* **Source data**
:::

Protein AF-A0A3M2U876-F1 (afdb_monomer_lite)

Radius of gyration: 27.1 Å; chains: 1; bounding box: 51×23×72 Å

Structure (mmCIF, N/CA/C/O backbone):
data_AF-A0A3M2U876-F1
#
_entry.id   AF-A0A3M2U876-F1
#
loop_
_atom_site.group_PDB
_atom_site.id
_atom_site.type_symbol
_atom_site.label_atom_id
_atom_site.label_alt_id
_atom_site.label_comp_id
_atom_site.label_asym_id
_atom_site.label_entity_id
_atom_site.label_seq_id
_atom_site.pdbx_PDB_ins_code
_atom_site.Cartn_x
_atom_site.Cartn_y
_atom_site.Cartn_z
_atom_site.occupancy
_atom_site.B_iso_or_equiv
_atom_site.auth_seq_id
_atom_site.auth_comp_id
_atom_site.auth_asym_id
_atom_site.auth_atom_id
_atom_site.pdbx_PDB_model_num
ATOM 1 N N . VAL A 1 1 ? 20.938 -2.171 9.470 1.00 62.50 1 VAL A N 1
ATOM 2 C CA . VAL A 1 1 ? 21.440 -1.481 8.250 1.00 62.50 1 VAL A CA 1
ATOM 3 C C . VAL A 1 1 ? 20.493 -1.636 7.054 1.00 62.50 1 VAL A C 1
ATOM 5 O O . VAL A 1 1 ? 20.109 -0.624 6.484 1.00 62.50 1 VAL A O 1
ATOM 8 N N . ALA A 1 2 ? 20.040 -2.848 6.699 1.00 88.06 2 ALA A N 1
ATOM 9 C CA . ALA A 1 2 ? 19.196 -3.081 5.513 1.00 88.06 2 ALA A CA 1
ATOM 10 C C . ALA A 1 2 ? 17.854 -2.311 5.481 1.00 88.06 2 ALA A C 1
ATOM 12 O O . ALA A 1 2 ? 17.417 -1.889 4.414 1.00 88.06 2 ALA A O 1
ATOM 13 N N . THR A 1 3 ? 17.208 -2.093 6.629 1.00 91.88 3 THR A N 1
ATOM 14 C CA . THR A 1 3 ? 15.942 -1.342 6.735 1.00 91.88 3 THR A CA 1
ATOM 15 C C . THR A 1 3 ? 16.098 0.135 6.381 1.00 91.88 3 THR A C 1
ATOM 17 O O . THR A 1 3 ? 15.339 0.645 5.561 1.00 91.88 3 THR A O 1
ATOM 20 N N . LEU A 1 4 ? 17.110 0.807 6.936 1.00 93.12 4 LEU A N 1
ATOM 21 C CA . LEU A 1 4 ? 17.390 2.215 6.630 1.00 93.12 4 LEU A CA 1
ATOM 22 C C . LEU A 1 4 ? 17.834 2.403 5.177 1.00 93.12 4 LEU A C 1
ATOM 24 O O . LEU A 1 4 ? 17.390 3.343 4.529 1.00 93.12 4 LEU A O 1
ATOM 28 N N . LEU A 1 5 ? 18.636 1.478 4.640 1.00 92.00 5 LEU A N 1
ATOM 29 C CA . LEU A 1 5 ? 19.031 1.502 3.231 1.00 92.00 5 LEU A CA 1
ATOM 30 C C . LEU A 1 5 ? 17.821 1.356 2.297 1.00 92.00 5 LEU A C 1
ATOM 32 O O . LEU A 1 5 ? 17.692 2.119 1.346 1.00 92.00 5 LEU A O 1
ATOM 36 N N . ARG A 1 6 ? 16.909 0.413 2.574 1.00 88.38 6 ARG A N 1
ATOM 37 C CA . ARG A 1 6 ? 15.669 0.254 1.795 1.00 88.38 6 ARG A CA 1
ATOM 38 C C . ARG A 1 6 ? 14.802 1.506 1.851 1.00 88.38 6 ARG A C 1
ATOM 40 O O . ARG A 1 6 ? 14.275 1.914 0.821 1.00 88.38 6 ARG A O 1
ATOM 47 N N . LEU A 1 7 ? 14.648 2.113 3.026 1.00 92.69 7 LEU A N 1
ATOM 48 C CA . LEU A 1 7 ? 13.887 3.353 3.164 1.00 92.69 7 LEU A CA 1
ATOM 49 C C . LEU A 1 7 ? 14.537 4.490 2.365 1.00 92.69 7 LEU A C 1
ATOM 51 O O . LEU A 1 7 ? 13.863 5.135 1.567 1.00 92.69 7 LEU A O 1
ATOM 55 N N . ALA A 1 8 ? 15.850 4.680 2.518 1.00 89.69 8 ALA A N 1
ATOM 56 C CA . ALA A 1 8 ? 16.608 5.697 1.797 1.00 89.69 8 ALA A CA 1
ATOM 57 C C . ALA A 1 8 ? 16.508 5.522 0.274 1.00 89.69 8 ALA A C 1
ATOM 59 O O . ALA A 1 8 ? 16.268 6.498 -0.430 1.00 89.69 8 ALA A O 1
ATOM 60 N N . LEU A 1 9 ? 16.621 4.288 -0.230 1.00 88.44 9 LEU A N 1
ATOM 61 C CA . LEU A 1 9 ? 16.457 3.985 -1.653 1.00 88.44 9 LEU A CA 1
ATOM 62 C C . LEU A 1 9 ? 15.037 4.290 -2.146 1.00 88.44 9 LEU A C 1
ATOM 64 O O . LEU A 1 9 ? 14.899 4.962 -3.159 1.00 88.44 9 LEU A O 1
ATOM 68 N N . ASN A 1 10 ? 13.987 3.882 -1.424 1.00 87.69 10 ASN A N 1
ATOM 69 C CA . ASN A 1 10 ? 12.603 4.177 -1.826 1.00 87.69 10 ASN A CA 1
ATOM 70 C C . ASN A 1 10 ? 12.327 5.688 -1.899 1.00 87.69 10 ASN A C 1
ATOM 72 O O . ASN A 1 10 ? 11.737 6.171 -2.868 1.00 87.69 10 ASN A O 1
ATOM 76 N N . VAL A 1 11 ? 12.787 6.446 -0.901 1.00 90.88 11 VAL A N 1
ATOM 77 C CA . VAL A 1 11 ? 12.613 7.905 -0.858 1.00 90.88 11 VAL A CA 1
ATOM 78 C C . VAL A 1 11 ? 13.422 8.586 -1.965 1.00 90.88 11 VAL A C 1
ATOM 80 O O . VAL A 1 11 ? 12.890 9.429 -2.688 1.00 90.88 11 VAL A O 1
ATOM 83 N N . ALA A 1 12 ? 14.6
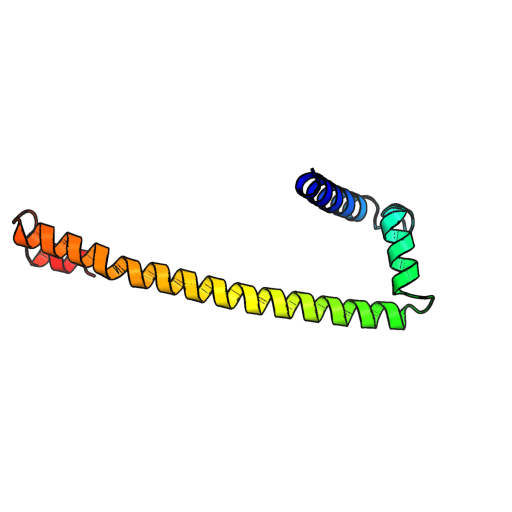89 8.197 -2.143 1.00 88.38 12 ALA A N 1
ATOM 84 C CA . ALA A 1 12 ? 15.552 8.753 -3.180 1.00 88.38 12 ALA A CA 1
ATOM 85 C C . ALA A 1 12 ? 15.024 8.453 -4.590 1.00 88.38 12 ALA A C 1
ATOM 87 O O . ALA A 1 12 ? 14.939 9.366 -5.409 1.00 88.38 12 ALA A O 1
ATOM 88 N N . SER A 1 13 ? 14.612 7.212 -4.865 1.00 86.38 13 SER A N 1
ATOM 89 C CA . SER A 1 13 ? 14.041 6.822 -6.158 1.00 86.38 13 SER A CA 1
ATOM 90 C C . SER A 1 13 ? 12.762 7.596 -6.466 1.00 86.38 13 SER A C 1
ATOM 92 O O . SER A 1 13 ? 12.643 8.147 -7.555 1.00 86.38 13 SER A O 1
ATOM 94 N N . THR A 1 14 ? 11.849 7.727 -5.498 1.00 88.81 14 THR A N 1
ATOM 95 C CA . THR A 1 14 ? 10.610 8.504 -5.684 1.00 88.81 14 THR A CA 1
ATOM 96 C C . THR A 1 14 ? 10.917 9.968 -6.001 1.00 8
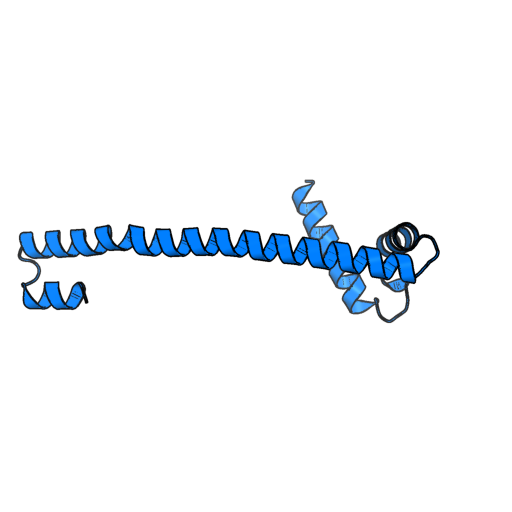8.81 14 THR A C 1
ATOM 98 O O . THR A 1 14 ? 10.360 10.531 -6.940 1.00 88.81 14 THR A O 1
ATOM 101 N N . ARG A 1 15 ? 11.861 10.582 -5.274 1.00 88.00 15 ARG A N 1
ATOM 102 C CA . ARG A 1 15 ? 12.286 11.964 -5.527 1.00 88.00 15 ARG A CA 1
ATOM 103 C C . ARG A 1 15 ? 12.858 12.144 -6.934 1.00 88.00 15 ARG A C 1
ATOM 105 O O . ARG A 1 15 ? 12.521 13.117 -7.600 1.00 88.00 15 ARG A O 1
ATOM 112 N N . VAL A 1 16 ? 13.727 11.237 -7.381 1.00 84.88 16 VAL A N 1
ATOM 113 C CA . VAL A 1 16 ? 14.336 11.329 -8.717 1.00 84.88 16 VAL A CA 1
ATOM 114 C C . VAL A 1 16 ? 13.276 11.181 -9.809 1.00 84.88 16 VAL A C 1
ATOM 116 O O . VAL A 1 16 ? 13.289 11.966 -10.752 1.00 84.88 16 VAL A O 1
ATOM 119 N N . VAL A 1 17 ? 12.316 10.264 -9.648 1.00 83.81 17 VAL A N 1
ATOM 120 C CA . VAL A 1 17 ? 11.182 10.111 -10.576 1.00 83.81 17 VAL A CA 1
ATOM 121 C C . VAL A 1 17 ? 10.331 11.381 -10.633 1.00 83.81 17 VAL A C 1
ATOM 123 O O . VAL A 1 17 ? 9.975 11.816 -11.721 1.00 83.81 17 VAL A O 1
ATOM 126 N N . MET A 1 18 ? 10.031 12.011 -9.494 1.00 83.69 18 MET A N 1
ATOM 127 C CA . MET A 1 18 ? 9.223 13.237 -9.481 1.00 83.69 18 MET A CA 1
ATOM 128 C C . MET A 1 18 ? 9.945 14.451 -10.075 1.00 83.69 18 MET A C 1
ATOM 130 O O . MET A 1 18 ? 9.294 15.302 -10.669 1.00 83.69 18 MET A O 1
ATOM 134 N N . LEU A 1 19 ? 11.267 14.552 -9.905 1.00 84.56 19 LEU A N 1
ATOM 135 C CA . LEU A 1 19 ? 12.042 15.698 -10.393 1.00 84.56 19 LEU A CA 1
ATOM 136 C C . LEU A 1 19 ? 12.440 15.571 -11.866 1.00 84.56 19 LEU A C 1
ATOM 138 O O . LEU A 1 19 ? 12.410 16.563 -12.582 1.00 84.56 19 LEU A O 1
ATOM 142 N N . HIS A 1 20 ? 12.805 14.366 -12.303 1.00 80.50 20 HIS A N 1
ATOM 143 C CA . HIS A 1 20 ? 13.447 14.139 -13.600 1.00 80.50 20 HIS A CA 1
ATOM 144 C C . HIS A 1 20 ? 12.716 13.100 -14.461 1.00 80.50 20 HIS A C 1
ATOM 146 O O . HIS A 1 20 ? 13.154 12.789 -15.561 1.00 80.50 20 HIS A O 1
ATOM 152 N N . GLY A 1 21 ? 11.596 12.532 -14.000 1.00 73.38 21 GLY A N 1
ATOM 153 C CA . GLY A 1 21 ? 10.867 11.500 -14.749 1.00 73.38 21 GLY A CA 1
ATOM 154 C C . GLY A 1 21 ? 10.279 11.987 -16.077 1.00 73.38 21 GLY A C 1
ATOM 155 O O . GLY A 1 21 ? 10.045 11.178 -16.971 1.00 73.38 21 GLY A O 1
ATOM 156 N N . GLN A 1 22 ? 10.077 13.298 -16.219 1.00 72.56 22 GLN A N 1
ATOM 157 C CA . GLN A 1 22 ? 9.602 13.937 -17.450 1.00 72.56 22 GLN A CA 1
ATOM 158 C C . GLN A 1 22 ? 10.707 14.159 -18.497 1.00 72.56 22 GLN A C 1
ATOM 160 O O . GLN A 1 22 ? 10.397 14.273 -19.679 1.00 72.56 22 GLN A O 1
ATOM 165 N N . ASP A 1 23 ? 11.983 14.143 -18.095 1.00 72.38 23 ASP A N 1
ATOM 166 C CA . ASP A 1 23 ? 13.137 14.389 -18.978 1.00 72.38 23 ASP A CA 1
ATOM 167 C C . ASP A 1 23 ? 13.573 13.125 -19.756 1.00 72.38 23 ASP A C 1
ATOM 169 O O . ASP A 1 23 ? 14.607 13.104 -20.426 1.00 72.38 23 ASP A O 1
ATOM 173 N N . GLY A 1 24 ? 12.780 12.049 -19.677 1.00 64.31 24 GLY A N 1
ATOM 174 C CA . GLY A 1 24 ? 12.976 10.786 -20.391 1.0
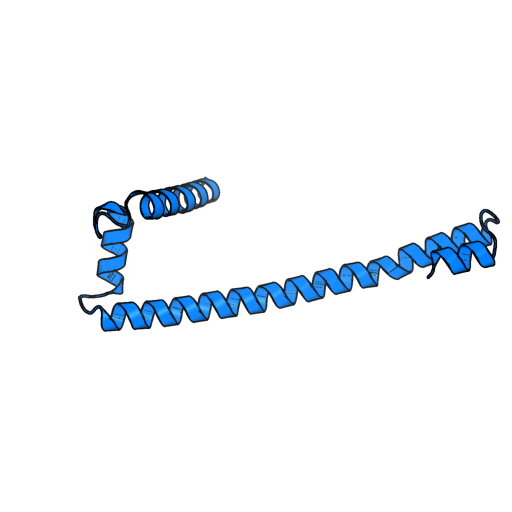0 64.31 24 GLY A CA 1
ATOM 175 C C . GLY A 1 24 ? 13.427 9.617 -19.505 1.00 64.31 24 GLY A C 1
ATOM 176 O O . GLY A 1 24 ? 13.799 9.771 -18.343 1.00 64.31 24 GLY A O 1
ATOM 177 N N . HIS A 1 25 ? 13.410 8.404 -20.071 1.00 60.75 25 HIS A N 1
ATOM 178 C CA . HIS A 1 25 ? 13.649 7.145 -19.342 1.00 60.75 25 HIS A CA 1
ATOM 179 C C . HIS A 1 25 ? 15.006 7.069 -18.616 1.00 60.75 25 HIS A C 1
ATOM 181 O O . HIS A 1 25 ? 15.109 6.403 -17.588 1.00 60.75 25 HIS A O 1
ATOM 187 N N . ALA A 1 26 ? 16.029 7.775 -19.110 1.00 62.12 26 ALA A N 1
ATOM 188 C CA . ALA A 1 26 ? 17.363 7.811 -18.505 1.00 62.12 26 ALA A CA 1
ATOM 189 C C . ALA A 1 26 ? 17.463 8.749 -17.285 1.00 62.12 26 ALA A C 1
ATOM 191 O O . ALA A 1 26 ? 18.323 8.561 -16.420 1.00 62.12 26 ALA A O 1
ATOM 192 N N . ALA A 1 27 ? 16.579 9.744 -17.191 1.00 59.34 27 ALA A N 1
ATOM 193 C CA . ALA A 1 27 ? 16.646 10.803 -16.190 1.00 59.34 27 ALA A CA 1
ATOM 194 C C . ALA A 1 27 ? 16.057 10.378 -14.828 1.00 59.34 27 ALA A C 1
ATOM 196 O O . ALA A 1 27 ? 16.483 10.861 -13.780 1.00 59.34 27 ALA A O 1
ATOM 197 N N . ALA A 1 28 ? 15.180 9.366 -14.817 1.00 64.62 28 ALA A N 1
ATOM 198 C CA . ALA A 1 28 ? 14.659 8.747 -13.595 1.00 64.62 28 ALA A CA 1
ATOM 199 C C . ALA A 1 28 ? 15.703 7.891 -12.831 1.00 64.62 28 ALA A C 1
ATOM 201 O O . ALA A 1 28 ? 15.469 7.491 -11.689 1.00 64.62 28 ALA A O 1
ATOM 202 N N . GLY A 1 29 ? 16.873 7.629 -13.427 1.00 74.38 29 GLY A N 1
ATOM 203 C CA . GLY A 1 29 ? 17.989 6.905 -12.816 1.00 74.38 29 GLY A CA 1
ATOM 204 C C . GLY A 1 29 ? 18.245 5.524 -13.431 1.00 74.38 29 GLY A C 1
ATOM 205 O O . GLY A 1 29 ? 17.322 4.785 -13.767 1.00 74.38 29 GLY A O 1
ATOM 206 N N . LYS A 1 30 ? 19.529 5.141 -13.519 1.00 78.12 30 LYS A N 1
ATOM 207 C CA . LYS A 1 30 ? 20.000 3.927 -14.223 1.00 78.12 30 LYS A CA 1
ATOM 208 C C . LYS A 1 30 ? 19.360 2.625 -13.733 1.00 78.12 30 LYS A C 1
ATOM 210 O O . LYS A 1 30 ? 19.109 1.730 -14.530 1.00 78.12 30 LYS A O 1
ATOM 215 N N . VAL A 1 31 ? 19.087 2.520 -12.431 1.00 81.44 31 VAL A N 1
ATOM 216 C CA . VAL A 1 31 ? 18.446 1.330 -11.843 1.00 81.44 31 VAL A CA 1
ATOM 217 C C . VAL A 1 31 ? 16.998 1.199 -12.320 1.00 81.44 31 VAL A C 1
ATOM 219 O O . VAL A 1 31 ? 16.566 0.100 -12.648 1.00 81.44 31 VAL A O 1
ATOM 222 N N . ILE A 1 32 ? 16.264 2.313 -12.397 1.00 81.56 32 ILE A N 1
ATOM 223 C CA . ILE A 1 32 ? 14.865 2.329 -12.842 1.00 81.56 32 ILE A CA 1
ATOM 224 C C . ILE A 1 32 ? 14.787 2.023 -14.339 1.00 81.56 32 ILE A C 1
ATOM 226 O O . ILE A 1 32 ? 13.959 1.214 -14.745 1.00 81.56 32 ILE A O 1
ATOM 230 N N . GLN A 1 33 ? 15.687 2.601 -15.140 1.00 81.56 33 GLN A N 1
ATOM 231 C CA . GLN A 1 33 ? 15.773 2.314 -16.572 1.00 81.56 33 GLN A CA 1
ATOM 232 C C . GLN A 1 33 ? 16.062 0.830 -16.840 1.00 81.56 33 GLN A C 1
ATOM 234 O O . GLN A 1 33 ? 15.308 0.187 -17.565 1.00 81.56 33 GLN A O 1
ATOM 239 N N . ALA A 1 34 ? 17.103 0.270 -16.212 1.00 82.75 34 ALA A N 1
ATOM 240 C CA . ALA A 1 34 ? 17.465 -1.136 -16.386 1.00 82.75 34 ALA A CA 1
ATOM 241 C C . ALA A 1 34 ? 16.323 -2.076 -15.968 1.00 82.75 34 ALA A C 1
ATOM 243 O O . ALA A 1 34 ? 16.050 -3.070 -16.635 1.00 82.75 34 ALA A O 1
ATOM 244 N N . PHE A 1 35 ? 15.612 -1.745 -14.886 1.00 82.38 35 PHE A N 1
ATOM 245 C CA . PHE A 1 35 ? 14.455 -2.522 -14.450 1.00 82.38 35 PHE A CA 1
ATOM 246 C C . PHE A 1 35 ? 13.281 -2.418 -15.436 1.00 82.38 35 PHE A C 1
ATOM 248 O O . PHE A 1 35 ? 12.639 -3.421 -15.737 1.00 82.38 35 PHE A O 1
ATOM 255 N N . GLY A 1 36 ? 13.021 -1.225 -15.976 1.00 80.88 36 GLY A N 1
ATOM 256 C CA . GLY A 1 36 ? 11.999 -1.005 -16.999 1.00 80.88 36 GLY A CA 1
ATOM 257 C C . GLY A 1 36 ? 12.271 -1.789 -18.283 1.00 80.88 36 GLY A C 1
ATOM 258 O O . GLY A 1 36 ? 11.366 -2.442 -18.797 1.00 80.88 36 GLY A O 1
ATOM 259 N N . GLU A 1 37 ? 13.515 -1.797 -18.765 1.00 83.38 37 GLU A N 1
ATOM 260 C CA . GLU A 1 37 ? 13.925 -2.578 -19.942 1.00 83.38 37 GLU A CA 1
ATOM 261 C C . GLU A 1 37 ? 13.714 -4.086 -19.731 1.00 83.38 37 GLU A C 1
ATOM 263 O O . GLU A 1 37 ? 13.191 -4.763 -20.617 1.00 83.38 37 GLU A O 1
ATOM 268 N N . VAL A 1 38 ? 14.023 -4.598 -18.533 1.00 82.62 38 VAL A N 1
ATOM 269 C CA . VAL A 1 38 ? 13.784 -6.004 -18.164 1.00 82.62 38 VAL A CA 1
ATOM 270 C C . VAL A 1 38 ? 12.291 -6.345 -18.125 1.00 82.62 38 VAL A C 1
ATOM 272 O O . VAL A 1 38 ? 11.898 -7.412 -18.589 1.00 82.62 38 VAL A O 1
ATOM 275 N N . VAL A 1 39 ? 11.449 -5.458 -17.588 1.00 82.88 39 VAL A N 1
ATOM 276 C CA . VAL A 1 39 ? 10.000 -5.703 -17.455 1.00 82.88 39 VAL A C
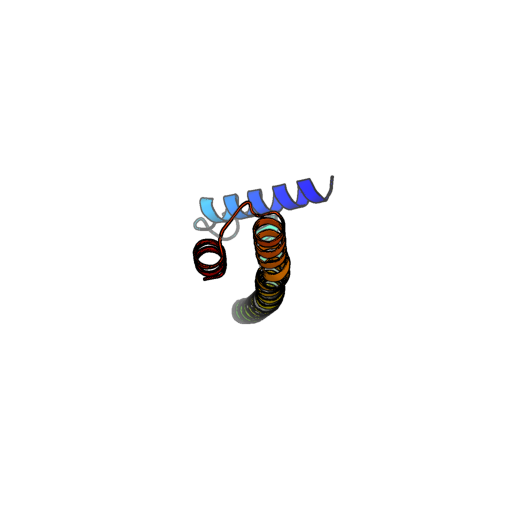A 1
ATOM 277 C C . VAL A 1 39 ? 9.272 -5.599 -18.796 1.00 82.88 39 VAL A C 1
ATOM 279 O O . VAL A 1 39 ? 8.348 -6.366 -19.057 1.00 82.88 39 VAL A O 1
ATOM 282 N N . ILE A 1 40 ? 9.667 -4.648 -19.643 1.00 85.00 40 ILE A N 1
ATOM 283 C CA . ILE A 1 40 ? 9.022 -4.404 -20.938 1.00 85.00 40 ILE A CA 1
ATOM 284 C C . ILE A 1 40 ? 9.511 -5.419 -21.982 1.00 85.00 40 ILE A C 1
ATOM 286 O O . ILE A 1 40 ? 8.761 -5.759 -22.896 1.00 85.00 40 ILE A O 1
ATOM 290 N N . GLY A 1 41 ? 10.750 -5.917 -21.870 1.00 78.69 41 GLY A N 1
ATOM 291 C CA . GLY A 1 41 ? 11.290 -6.948 -22.765 1.00 78.69 41 GLY A CA 1
ATOM 292 C C . GLY A 1 41 ? 11.243 -6.566 -24.252 1.00 78.69 41 GLY A C 1
ATOM 293 O O . GLY A 1 41 ? 11.150 -7.438 -25.110 1.00 78.69 41 GLY A O 1
ATOM 294 N N . GLY A 1 42 ? 11.232 -5.263 -24.558 1.00 79.94 42 GLY A N 1
ATOM 295 C CA . GLY A 1 42 ? 11.083 -4.719 -25.913 1.00 79.94 42 GLY A CA 1
ATOM 296 C C . GLY A 1 42 ? 9.641 -4.559 -26.420 1.00 79.94 42 GLY A C 1
ATOM 297 O O . GLY A 1 42 ? 9.454 -4.010 -27.502 1.00 79.94 42 GLY A O 1
ATOM 298 N N . ASN A 1 43 ? 8.615 -4.972 -25.664 1.00 88.62 43 ASN A N 1
ATOM 299 C CA . ASN A 1 43 ? 7.208 -4.802 -26.037 1.00 88.62 43 ASN A CA 1
ATOM 300 C C . ASN A 1 43 ? 6.425 -3.991 -24.992 1.00 88.62 43 ASN A C 1
ATOM 302 O O . ASN A 1 43 ? 6.031 -4.497 -23.939 1.00 88.62 43 ASN A O 1
ATOM 306 N N . TYR A 1 44 ? 6.111 -2.737 -25.327 1.00 86.12 44 TYR A N 1
ATOM 307 C CA . TYR A 1 44 ? 5.321 -1.842 -24.473 1.00 86.12 44 TYR A CA 1
ATOM 308 C C . TYR A 1 44 ? 3.948 -2.409 -24.080 1.00 86.12 44 TYR A C 1
ATOM 310 O O . TYR A 1 44 ? 3.489 -2.150 -22.969 1.00 86.12 44 TYR A O 1
ATOM 318 N N . VAL A 1 45 ? 3.313 -3.223 -24.931 1.00 90.31 45 VAL A N 1
ATOM 319 C CA . VAL A 1 45 ? 2.035 -3.883 -24.611 1.00 90.31 45 VAL A CA 1
ATOM 320 C C . VAL A 1 45 ? 2.216 -4.866 -23.455 1.00 90.31 45 VAL A C 1
ATOM 322 O O . VAL A 1 45 ? 1.418 -4.864 -22.520 1.00 90.31 45 VAL A O 1
ATOM 325 N N . VAL A 1 46 ? 3.295 -5.655 -23.470 1.00 89.44 46 VAL A N 1
ATOM 326 C CA . VAL A 1 46 ? 3.630 -6.575 -22.370 1.00 89.44 46 VAL A CA 1
ATOM 327 C C . VAL A 1 46 ? 3.892 -5.784 -21.089 1.00 89.44 46 VAL A C 1
ATOM 329 O O . VAL A 1 46 ? 3.339 -6.119 -20.043 1.00 89.44 46 VAL A O 1
ATOM 332 N N . GLY A 1 47 ? 4.645 -4.685 -21.185 1.00 89.38 47 GLY A N 1
ATOM 333 C CA . GLY A 1 47 ? 4.908 -3.794 -20.053 1.00 89.38 47 GLY A CA 1
ATOM 334 C C . GLY A 1 47 ? 3.634 -3.252 -19.396 1.00 89.38 47 GLY A C 1
ATOM 335 O O . GLY A 1 47 ? 3.501 -3.309 -18.173 1.00 89.38 47 GLY A O 1
ATOM 336 N N . ILE A 1 48 ? 2.666 -2.784 -20.192 1.00 90.56 48 ILE A N 1
ATOM 337 C CA . ILE A 1 48 ? 1.380 -2.277 -19.685 1.00 90.56 48 ILE A CA 1
ATOM 338 C C . ILE A 1 48 ? 0.561 -3.392 -19.023 1.00 90.56 48 ILE A C 1
ATOM 340 O O . ILE A 1 48 ? -0.017 -3.170 -17.959 1.00 90.56 48 ILE A O 1
ATOM 344 N N . VAL A 1 49 ? 0.528 -4.596 -19.604 1.00 93.69 49 VAL A N 1
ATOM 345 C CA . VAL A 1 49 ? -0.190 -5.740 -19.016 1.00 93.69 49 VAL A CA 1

:::

* **Instructions for the task**
Would you please repeat exactly the lines above, starting at the line with "ATOM 181 O O" and stopping at the line with "ATOM 201 O O", both included?

* **Answer space**
ATOM 181 O O . HIS A 1 25 ? 15.109 6.403 -17.588 1.00 60.75 25 HIS A O 1
ATOM 187 N N . ALA A 1 26 ? 16.029 7.775 -19.110 1.00 62.12 26 ALA A N 1
ATOM 188 C CA . ALA A 1 26 ? 17.363 7.811 -18.505 1.00 62.12 26 ALA A CA 1
ATOM 189 C C . ALA A 1 26 ? 17.463 8.749 -17.285 1.00 62.12 26 ALA A C 1
ATOM 191 O O . ALA A 1 26 ? 18.323 8.561 -16.420 1.00 62.12 26 ALA A O 1
ATOM 192 N N . ALA A 1 27 ? 16.579 9.744 -17.191 1.00 59.34 27 ALA A N 1
ATOM 193 C CA . ALA A 1 27 ? 16.646 10.803 -16.190 1.00 59.34 27 ALA A CA 1
ATOM 194 C C . ALA A 1 27 ? 16.057 10.378 -14.828 1.00 59.34 27 ALA A C 1
ATOM 196 O O . ALA A 1 27 ? 16.483 10.861 -13.780 1.00 59.34 27 ALA A O 1
ATOM 197 N N . ALA A 1 28 ? 15.180 9.366 -14.817 1.00 64.62 28 ALA A N 1
ATOM 198 C CA . ALA A 1 28 ? 14.659 8.747 -13.595 1.00 64.62 28 ALA A CA 1
ATOM 199 C C . ALA A 1 28 ? 15.703 7.891 -12.831 1.00 64.62 28 ALA A C 1
ATOM 201 O O . ALA A 1 28 ? 15.469 7.491 -11.689 1.00 64.62 28 ALA A O 1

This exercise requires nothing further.